For a mere $34, this could have saved Sebelius from an awful lot of career-ending heartache. The technology it describes is dated by a few years, but compared to the fetid mess that government IT has produced it's state of the art.

Politicians on crack

Entertainingly rampant speculation today about claims that Toronto Mayor Rob Ford is on video smoking from a crack pipe:

Allegations that the mayor of Canada's largest city had been caught on video smoking crack cocaine surfaced in May. Two reporters with the Toronto Star and one from the U.S. website Gawker said they saw the video but did not obtain a copy. Police Chief Bill Blair told a news conference Thursday he was "disappointed" in Ford but said the video did not provide grounds to press charges against him.
Note in passing that Toronto is not Canada's capital city - that's Ottawa. Toronto is however by far the most populous Canadian city, with nearly 7M people in the Greater Toronto Area and 2.5M people in Toronto itself, nearly twice that of nearest rival Montreal. Mr. Ford is the most visible mayor in Canada, so this is why the story is getting so much airtime. As to the veracity of the story I have no idea, but I suspect Chief Blair is correct - even if it clearly shows someone who is indisputably Rob Ford smoking from something very much like a crack pipe, how can you show the smoke originated from an illegal substance?

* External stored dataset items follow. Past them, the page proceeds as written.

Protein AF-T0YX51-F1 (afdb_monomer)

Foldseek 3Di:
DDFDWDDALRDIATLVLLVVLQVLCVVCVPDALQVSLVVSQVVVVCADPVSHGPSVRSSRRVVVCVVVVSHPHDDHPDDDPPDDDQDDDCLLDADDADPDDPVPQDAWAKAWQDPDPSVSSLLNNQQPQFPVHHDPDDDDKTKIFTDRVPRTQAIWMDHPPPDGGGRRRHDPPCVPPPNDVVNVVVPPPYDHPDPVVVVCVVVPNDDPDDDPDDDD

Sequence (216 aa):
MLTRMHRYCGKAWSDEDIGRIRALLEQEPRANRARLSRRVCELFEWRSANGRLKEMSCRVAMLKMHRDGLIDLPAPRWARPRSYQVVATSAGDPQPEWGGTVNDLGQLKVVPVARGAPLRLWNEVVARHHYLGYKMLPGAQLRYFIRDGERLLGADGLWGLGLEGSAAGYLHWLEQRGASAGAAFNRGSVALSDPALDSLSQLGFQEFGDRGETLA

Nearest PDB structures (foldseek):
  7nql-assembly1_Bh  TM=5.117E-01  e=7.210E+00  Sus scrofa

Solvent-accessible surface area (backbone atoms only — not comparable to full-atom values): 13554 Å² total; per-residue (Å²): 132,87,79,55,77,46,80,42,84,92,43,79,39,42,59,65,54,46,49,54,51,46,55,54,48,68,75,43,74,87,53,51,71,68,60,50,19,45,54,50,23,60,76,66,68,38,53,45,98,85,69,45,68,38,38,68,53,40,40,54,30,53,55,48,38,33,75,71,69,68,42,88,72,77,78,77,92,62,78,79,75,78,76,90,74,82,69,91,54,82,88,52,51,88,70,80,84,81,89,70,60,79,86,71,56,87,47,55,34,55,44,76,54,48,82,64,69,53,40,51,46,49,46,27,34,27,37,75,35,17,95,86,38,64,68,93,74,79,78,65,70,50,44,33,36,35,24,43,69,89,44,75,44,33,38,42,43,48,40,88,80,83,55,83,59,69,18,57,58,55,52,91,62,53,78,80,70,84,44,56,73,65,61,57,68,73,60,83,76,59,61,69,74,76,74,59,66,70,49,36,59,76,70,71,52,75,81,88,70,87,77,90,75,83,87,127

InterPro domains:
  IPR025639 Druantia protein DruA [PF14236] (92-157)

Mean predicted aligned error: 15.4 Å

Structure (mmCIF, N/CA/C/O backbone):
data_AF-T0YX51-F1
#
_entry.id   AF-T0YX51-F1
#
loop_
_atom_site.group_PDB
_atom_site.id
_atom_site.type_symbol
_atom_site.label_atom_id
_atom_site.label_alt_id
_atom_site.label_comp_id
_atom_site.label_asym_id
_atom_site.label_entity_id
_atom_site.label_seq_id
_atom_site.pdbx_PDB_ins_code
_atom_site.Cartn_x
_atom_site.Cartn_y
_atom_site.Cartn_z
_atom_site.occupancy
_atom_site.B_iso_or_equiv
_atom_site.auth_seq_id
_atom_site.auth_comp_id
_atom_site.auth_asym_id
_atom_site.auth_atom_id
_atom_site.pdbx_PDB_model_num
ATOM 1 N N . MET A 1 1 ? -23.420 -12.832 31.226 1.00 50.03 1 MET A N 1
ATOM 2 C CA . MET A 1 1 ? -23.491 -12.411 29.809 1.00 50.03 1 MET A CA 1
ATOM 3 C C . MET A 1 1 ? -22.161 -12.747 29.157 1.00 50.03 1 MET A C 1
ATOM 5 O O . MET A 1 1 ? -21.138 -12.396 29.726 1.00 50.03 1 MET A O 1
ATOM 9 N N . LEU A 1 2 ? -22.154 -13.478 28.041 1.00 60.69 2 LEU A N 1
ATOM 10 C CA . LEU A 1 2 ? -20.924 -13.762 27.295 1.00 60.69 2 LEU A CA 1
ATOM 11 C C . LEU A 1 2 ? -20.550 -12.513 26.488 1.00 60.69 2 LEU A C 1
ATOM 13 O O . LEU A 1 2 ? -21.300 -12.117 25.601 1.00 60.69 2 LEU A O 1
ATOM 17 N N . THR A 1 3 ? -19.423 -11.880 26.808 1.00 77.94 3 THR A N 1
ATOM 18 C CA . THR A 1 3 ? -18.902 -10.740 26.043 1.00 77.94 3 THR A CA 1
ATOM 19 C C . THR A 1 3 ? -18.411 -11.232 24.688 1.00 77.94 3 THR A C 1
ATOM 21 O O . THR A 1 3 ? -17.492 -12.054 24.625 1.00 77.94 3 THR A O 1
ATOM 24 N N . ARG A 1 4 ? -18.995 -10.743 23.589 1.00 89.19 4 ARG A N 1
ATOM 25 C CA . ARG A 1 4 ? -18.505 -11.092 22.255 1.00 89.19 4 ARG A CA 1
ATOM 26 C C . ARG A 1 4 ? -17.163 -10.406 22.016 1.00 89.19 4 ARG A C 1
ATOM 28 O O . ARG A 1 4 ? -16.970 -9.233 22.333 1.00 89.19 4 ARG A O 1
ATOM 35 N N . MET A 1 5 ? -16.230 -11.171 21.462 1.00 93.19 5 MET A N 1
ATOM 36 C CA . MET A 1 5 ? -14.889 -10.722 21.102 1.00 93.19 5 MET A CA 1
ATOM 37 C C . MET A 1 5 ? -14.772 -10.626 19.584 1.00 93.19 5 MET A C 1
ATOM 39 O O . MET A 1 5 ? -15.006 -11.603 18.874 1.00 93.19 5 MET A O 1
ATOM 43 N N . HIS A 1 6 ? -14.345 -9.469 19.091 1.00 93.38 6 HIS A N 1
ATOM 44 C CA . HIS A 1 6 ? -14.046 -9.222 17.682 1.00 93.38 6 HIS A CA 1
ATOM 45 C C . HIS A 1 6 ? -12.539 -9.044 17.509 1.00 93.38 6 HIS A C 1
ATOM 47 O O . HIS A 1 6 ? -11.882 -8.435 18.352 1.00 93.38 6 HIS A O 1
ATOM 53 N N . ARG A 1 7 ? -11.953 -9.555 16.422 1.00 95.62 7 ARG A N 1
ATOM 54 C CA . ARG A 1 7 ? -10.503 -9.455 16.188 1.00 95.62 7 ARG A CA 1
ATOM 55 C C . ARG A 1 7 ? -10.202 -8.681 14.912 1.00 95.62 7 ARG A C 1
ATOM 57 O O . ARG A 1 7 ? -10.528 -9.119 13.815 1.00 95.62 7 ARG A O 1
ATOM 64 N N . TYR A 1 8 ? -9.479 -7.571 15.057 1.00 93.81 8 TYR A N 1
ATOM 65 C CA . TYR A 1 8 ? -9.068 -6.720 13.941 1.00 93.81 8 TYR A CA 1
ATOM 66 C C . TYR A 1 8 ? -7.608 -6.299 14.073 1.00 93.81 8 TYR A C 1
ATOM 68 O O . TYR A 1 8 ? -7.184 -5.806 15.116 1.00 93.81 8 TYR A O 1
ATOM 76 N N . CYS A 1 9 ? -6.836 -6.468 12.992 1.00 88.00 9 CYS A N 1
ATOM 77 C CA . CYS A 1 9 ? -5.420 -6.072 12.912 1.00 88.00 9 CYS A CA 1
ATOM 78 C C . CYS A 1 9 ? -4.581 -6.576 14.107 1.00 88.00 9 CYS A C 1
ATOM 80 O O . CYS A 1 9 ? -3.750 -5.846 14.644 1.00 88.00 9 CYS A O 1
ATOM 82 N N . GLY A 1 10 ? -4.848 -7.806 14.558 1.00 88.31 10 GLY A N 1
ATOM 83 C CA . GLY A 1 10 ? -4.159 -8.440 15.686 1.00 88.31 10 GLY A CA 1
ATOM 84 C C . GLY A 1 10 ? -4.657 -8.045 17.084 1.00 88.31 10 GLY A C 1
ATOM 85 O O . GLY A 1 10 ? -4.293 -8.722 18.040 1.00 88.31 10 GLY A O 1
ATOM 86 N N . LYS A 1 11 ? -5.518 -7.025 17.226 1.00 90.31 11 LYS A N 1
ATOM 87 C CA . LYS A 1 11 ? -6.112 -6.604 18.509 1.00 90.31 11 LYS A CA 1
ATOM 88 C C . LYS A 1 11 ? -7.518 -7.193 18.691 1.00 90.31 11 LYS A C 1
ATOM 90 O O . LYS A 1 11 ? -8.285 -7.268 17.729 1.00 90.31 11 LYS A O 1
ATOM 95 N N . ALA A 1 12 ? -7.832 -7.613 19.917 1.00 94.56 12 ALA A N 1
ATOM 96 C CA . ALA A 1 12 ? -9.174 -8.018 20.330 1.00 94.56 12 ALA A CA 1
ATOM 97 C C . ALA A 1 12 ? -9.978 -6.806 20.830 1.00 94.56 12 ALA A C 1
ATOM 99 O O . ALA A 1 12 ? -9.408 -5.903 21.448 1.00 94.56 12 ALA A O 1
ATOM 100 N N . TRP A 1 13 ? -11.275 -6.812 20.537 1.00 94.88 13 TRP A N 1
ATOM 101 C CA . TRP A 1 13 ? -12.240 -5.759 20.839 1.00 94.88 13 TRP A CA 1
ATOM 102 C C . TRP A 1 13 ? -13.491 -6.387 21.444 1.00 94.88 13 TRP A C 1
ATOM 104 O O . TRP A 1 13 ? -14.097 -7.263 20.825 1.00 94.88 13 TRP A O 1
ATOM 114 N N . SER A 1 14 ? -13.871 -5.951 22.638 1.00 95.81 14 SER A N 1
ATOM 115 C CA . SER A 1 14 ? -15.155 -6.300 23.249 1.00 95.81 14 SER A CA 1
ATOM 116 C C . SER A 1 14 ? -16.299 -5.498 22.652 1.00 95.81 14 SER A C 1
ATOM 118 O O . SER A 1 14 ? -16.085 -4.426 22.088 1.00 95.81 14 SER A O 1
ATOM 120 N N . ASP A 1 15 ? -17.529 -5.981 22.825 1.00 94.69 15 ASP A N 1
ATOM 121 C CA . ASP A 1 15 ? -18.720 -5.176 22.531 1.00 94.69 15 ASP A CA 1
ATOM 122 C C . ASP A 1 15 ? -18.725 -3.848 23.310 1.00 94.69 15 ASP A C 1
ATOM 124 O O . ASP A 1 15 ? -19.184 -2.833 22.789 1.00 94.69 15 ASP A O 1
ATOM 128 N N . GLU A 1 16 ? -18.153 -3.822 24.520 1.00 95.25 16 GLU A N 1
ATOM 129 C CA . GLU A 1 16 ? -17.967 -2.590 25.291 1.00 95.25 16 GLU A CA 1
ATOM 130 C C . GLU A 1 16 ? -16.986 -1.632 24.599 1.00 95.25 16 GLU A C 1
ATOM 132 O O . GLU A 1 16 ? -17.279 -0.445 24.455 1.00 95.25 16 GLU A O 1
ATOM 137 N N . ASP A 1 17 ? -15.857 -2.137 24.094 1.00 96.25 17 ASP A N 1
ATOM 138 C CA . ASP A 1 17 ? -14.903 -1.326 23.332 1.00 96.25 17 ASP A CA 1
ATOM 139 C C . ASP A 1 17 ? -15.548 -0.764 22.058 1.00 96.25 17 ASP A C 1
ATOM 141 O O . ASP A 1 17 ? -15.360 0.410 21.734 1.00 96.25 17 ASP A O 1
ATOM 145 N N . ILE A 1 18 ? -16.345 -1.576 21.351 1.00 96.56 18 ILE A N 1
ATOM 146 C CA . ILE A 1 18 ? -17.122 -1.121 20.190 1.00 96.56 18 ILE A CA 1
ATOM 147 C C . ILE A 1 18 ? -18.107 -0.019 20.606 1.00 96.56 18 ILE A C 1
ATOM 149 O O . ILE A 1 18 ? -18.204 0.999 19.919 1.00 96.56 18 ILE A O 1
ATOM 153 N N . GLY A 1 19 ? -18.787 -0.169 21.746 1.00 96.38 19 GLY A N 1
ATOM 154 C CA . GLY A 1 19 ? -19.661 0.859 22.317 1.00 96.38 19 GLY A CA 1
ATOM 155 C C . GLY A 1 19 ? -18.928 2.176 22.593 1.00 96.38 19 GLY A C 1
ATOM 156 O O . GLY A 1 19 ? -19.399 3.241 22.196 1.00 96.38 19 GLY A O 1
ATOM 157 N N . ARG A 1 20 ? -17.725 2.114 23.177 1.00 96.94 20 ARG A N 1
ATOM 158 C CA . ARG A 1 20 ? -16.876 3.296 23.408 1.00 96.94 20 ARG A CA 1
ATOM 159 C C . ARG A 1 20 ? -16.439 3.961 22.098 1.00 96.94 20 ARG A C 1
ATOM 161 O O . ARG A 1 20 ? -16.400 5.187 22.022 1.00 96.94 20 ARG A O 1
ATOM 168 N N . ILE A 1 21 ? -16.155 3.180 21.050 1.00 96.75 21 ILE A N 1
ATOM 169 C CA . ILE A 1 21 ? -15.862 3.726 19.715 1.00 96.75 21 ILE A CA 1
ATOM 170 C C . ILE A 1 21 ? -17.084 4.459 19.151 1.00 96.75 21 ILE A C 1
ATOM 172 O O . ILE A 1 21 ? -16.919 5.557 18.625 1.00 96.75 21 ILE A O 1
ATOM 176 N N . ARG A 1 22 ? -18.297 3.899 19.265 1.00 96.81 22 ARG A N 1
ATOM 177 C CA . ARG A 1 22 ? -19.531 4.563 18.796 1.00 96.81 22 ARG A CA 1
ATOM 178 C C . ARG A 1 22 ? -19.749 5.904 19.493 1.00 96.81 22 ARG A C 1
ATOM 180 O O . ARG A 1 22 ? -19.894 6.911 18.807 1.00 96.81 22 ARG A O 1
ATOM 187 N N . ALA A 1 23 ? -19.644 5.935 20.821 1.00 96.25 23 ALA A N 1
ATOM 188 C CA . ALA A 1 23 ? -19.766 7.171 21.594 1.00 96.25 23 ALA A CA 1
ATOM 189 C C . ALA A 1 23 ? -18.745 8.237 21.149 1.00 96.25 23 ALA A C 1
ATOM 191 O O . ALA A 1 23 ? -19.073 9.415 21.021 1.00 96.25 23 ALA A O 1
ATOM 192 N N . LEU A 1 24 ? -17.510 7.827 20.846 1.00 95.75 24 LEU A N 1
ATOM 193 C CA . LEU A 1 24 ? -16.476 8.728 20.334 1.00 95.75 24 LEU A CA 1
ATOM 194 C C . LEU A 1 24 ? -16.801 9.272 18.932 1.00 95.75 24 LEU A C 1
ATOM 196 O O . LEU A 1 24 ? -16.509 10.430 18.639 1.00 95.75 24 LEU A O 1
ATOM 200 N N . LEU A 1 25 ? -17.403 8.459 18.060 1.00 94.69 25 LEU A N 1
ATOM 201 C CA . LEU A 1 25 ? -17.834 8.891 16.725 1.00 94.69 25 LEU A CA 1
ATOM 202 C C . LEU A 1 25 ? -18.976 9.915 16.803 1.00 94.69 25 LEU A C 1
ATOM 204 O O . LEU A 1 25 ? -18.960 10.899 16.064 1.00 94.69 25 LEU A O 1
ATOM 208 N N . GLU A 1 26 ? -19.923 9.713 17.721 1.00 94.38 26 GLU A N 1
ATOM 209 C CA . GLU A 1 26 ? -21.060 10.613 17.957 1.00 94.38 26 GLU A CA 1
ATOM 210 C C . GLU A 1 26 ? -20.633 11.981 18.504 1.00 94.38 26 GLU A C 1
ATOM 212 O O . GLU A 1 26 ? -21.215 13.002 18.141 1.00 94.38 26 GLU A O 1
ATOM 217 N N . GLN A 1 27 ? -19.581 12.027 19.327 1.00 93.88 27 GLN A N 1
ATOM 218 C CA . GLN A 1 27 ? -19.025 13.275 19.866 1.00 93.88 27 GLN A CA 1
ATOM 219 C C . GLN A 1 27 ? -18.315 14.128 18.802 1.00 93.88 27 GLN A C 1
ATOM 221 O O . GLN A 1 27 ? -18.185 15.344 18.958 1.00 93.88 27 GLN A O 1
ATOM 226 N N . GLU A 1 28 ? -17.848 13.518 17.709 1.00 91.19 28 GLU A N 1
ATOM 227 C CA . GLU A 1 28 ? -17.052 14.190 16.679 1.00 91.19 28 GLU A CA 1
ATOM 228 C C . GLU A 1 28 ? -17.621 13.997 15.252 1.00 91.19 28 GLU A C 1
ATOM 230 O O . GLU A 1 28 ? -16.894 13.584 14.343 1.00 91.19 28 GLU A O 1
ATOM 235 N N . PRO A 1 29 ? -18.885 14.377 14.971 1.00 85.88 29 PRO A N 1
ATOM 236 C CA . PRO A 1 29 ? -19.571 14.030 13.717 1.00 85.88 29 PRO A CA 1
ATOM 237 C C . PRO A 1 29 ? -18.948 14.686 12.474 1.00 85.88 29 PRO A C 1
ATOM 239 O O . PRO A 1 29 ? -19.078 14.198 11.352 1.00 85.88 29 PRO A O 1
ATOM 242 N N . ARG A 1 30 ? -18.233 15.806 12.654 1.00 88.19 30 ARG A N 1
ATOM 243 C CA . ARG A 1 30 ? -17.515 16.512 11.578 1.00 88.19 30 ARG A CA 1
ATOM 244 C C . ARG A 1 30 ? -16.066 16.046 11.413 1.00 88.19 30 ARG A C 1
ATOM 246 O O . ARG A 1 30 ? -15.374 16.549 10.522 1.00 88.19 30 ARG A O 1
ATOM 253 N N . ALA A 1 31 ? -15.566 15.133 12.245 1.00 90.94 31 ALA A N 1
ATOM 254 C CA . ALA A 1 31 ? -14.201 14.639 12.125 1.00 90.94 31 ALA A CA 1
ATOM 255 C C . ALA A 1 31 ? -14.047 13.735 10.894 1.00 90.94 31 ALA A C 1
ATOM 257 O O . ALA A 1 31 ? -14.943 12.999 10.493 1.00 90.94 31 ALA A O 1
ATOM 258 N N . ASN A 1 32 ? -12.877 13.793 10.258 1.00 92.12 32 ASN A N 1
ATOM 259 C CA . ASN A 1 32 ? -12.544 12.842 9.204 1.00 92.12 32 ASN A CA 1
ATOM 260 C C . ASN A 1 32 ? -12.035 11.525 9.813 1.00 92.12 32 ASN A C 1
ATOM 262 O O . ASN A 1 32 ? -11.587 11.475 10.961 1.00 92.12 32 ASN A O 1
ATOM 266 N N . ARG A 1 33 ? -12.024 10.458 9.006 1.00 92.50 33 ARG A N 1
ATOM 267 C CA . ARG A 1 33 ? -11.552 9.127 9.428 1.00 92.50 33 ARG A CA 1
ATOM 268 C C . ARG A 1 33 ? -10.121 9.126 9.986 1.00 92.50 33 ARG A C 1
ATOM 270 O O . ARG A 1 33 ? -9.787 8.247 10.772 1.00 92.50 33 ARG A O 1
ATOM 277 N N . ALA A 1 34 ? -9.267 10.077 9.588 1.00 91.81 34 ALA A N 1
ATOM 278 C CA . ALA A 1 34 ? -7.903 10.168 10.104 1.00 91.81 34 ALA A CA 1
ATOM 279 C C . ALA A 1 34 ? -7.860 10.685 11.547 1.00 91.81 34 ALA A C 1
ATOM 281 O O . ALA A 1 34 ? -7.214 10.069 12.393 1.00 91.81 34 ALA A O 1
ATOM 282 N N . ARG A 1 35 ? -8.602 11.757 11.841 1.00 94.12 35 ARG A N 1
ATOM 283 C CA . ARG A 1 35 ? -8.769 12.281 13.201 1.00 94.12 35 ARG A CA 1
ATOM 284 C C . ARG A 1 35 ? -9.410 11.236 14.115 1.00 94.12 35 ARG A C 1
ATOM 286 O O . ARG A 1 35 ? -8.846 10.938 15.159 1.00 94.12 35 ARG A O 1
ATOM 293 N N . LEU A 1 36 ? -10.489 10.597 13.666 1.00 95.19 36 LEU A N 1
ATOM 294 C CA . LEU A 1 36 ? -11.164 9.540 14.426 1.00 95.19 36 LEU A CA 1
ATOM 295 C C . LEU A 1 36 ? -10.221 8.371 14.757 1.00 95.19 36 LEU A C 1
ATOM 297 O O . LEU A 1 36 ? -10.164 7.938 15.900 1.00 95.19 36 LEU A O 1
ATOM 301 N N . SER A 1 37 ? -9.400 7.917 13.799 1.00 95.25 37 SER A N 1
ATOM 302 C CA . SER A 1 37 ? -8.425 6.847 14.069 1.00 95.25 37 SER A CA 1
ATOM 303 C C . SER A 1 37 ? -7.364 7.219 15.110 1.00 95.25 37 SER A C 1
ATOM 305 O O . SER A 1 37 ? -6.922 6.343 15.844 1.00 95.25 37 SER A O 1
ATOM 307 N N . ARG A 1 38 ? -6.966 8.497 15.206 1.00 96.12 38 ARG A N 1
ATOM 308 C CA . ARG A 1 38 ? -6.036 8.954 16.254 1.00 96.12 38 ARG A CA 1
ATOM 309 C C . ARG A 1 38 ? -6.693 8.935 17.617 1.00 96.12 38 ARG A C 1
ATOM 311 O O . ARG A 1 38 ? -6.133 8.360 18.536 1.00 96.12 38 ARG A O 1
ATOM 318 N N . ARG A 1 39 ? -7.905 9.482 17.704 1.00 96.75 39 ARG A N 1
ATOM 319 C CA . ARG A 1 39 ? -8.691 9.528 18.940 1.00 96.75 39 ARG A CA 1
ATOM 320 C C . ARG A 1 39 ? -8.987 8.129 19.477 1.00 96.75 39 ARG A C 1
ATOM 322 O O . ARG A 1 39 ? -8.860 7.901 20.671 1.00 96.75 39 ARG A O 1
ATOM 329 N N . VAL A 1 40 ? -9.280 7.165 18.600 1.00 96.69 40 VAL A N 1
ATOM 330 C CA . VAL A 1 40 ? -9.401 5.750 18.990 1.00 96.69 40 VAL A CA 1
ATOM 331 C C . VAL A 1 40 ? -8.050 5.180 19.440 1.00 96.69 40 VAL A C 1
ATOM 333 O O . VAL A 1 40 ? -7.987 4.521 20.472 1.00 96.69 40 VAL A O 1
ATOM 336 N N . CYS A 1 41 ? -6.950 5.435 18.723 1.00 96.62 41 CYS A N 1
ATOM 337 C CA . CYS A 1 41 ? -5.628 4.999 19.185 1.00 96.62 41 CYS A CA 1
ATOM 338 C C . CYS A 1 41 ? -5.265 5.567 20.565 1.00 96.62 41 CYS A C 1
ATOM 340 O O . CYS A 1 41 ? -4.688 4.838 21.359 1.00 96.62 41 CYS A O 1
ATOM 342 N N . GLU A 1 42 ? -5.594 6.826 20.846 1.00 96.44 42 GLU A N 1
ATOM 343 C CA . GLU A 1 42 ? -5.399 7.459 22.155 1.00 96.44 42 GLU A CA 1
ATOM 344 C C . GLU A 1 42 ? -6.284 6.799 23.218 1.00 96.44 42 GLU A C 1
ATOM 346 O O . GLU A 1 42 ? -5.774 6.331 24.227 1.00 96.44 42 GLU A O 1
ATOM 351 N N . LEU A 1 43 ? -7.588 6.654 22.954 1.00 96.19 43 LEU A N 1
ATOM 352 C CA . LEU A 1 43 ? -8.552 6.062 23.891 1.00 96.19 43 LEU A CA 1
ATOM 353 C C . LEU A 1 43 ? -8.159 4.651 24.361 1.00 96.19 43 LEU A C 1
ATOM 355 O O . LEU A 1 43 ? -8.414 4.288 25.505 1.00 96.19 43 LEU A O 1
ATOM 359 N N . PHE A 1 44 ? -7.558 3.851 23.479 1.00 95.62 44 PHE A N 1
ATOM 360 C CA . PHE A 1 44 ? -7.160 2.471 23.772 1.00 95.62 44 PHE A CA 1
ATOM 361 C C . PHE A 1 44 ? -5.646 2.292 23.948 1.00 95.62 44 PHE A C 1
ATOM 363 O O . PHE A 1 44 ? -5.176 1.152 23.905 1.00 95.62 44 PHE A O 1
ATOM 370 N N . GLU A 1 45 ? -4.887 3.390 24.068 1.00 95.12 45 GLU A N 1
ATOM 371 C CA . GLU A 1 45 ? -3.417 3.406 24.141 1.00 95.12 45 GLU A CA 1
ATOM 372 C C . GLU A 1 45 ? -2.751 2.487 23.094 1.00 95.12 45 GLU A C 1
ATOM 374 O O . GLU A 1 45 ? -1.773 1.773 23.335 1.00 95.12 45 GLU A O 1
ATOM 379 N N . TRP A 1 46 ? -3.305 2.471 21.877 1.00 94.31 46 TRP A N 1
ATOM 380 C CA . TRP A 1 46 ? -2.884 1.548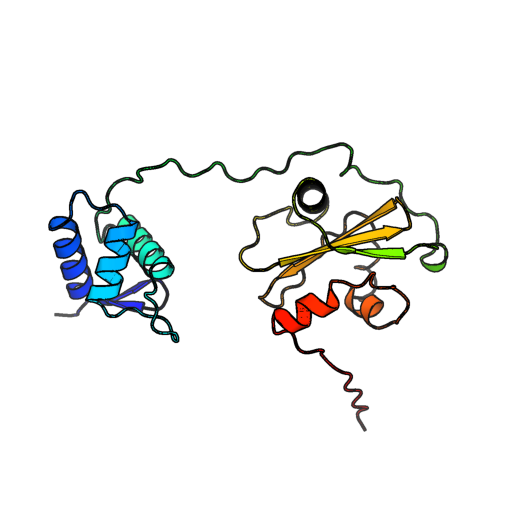 20.831 1.00 94.31 46 TRP A CA 1
ATOM 381 C C . TRP A 1 46 ? -1.646 2.064 20.093 1.00 94.31 46 TRP A C 1
ATOM 383 O O . TRP A 1 46 ? -1.732 2.752 19.068 1.00 94.31 46 TRP A O 1
ATOM 393 N N . ARG A 1 47 ? -0.477 1.688 20.620 1.00 93.12 47 ARG A N 1
ATOM 394 C CA . ARG A 1 47 ? 0.845 2.147 20.170 1.00 93.12 47 ARG A CA 1
ATOM 395 C C . ARG A 1 47 ? 1.715 1.029 19.581 1.00 93.12 47 ARG A C 1
ATOM 397 O O . ARG A 1 47 ? 1.450 -0.164 19.748 1.00 93.12 47 ARG A O 1
ATOM 404 N N . SER A 1 48 ? 2.723 1.406 18.796 1.00 86.31 48 SER A N 1
ATOM 405 C CA . SER A 1 48 ? 3.819 0.532 18.350 1.00 86.31 48 SER A CA 1
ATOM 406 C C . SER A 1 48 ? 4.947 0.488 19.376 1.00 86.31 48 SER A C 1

I do wonder, though, whether this chasing of Ford is a door that other politicians really want to open. There are two arguments you could make against a politician taking illegal drugs; one is that they should obey the law as to do otherwise is to set a bad example to their citizens. The other is that imbibing such substances could impair their judgement and effectiveness in their roles. However, if this is really a concern, we should not wait for videos of our politicians toking or smoking to arise; instead, we should be conducting random drug tests. This is what we do for people conducting safety-related work (train operators, railway maintenance workers etc.) Why should politicians be immune? Turn up at City Hall with drug and alcohol testing kits, randomly select politicos and publish a list of detections - allowing the politicians a second test if they fail first time around. Of course, since impairment is a concern, we should cover alcohol in the tests - no more politico boozing before important votes.

I used to hang around with people who subsequently went into politics, and they were some of the most blatant weed consumers I've known. Most of them ended up on the red side of the benches. If politicians are to be kicked out of politics based on drug consumption, we'll have many fewer politicians. We should probably also start to look at those who report on politics, since they determine how political actions appear to the rest of us. Is this really what the people wailing about Rob Ford want to happen?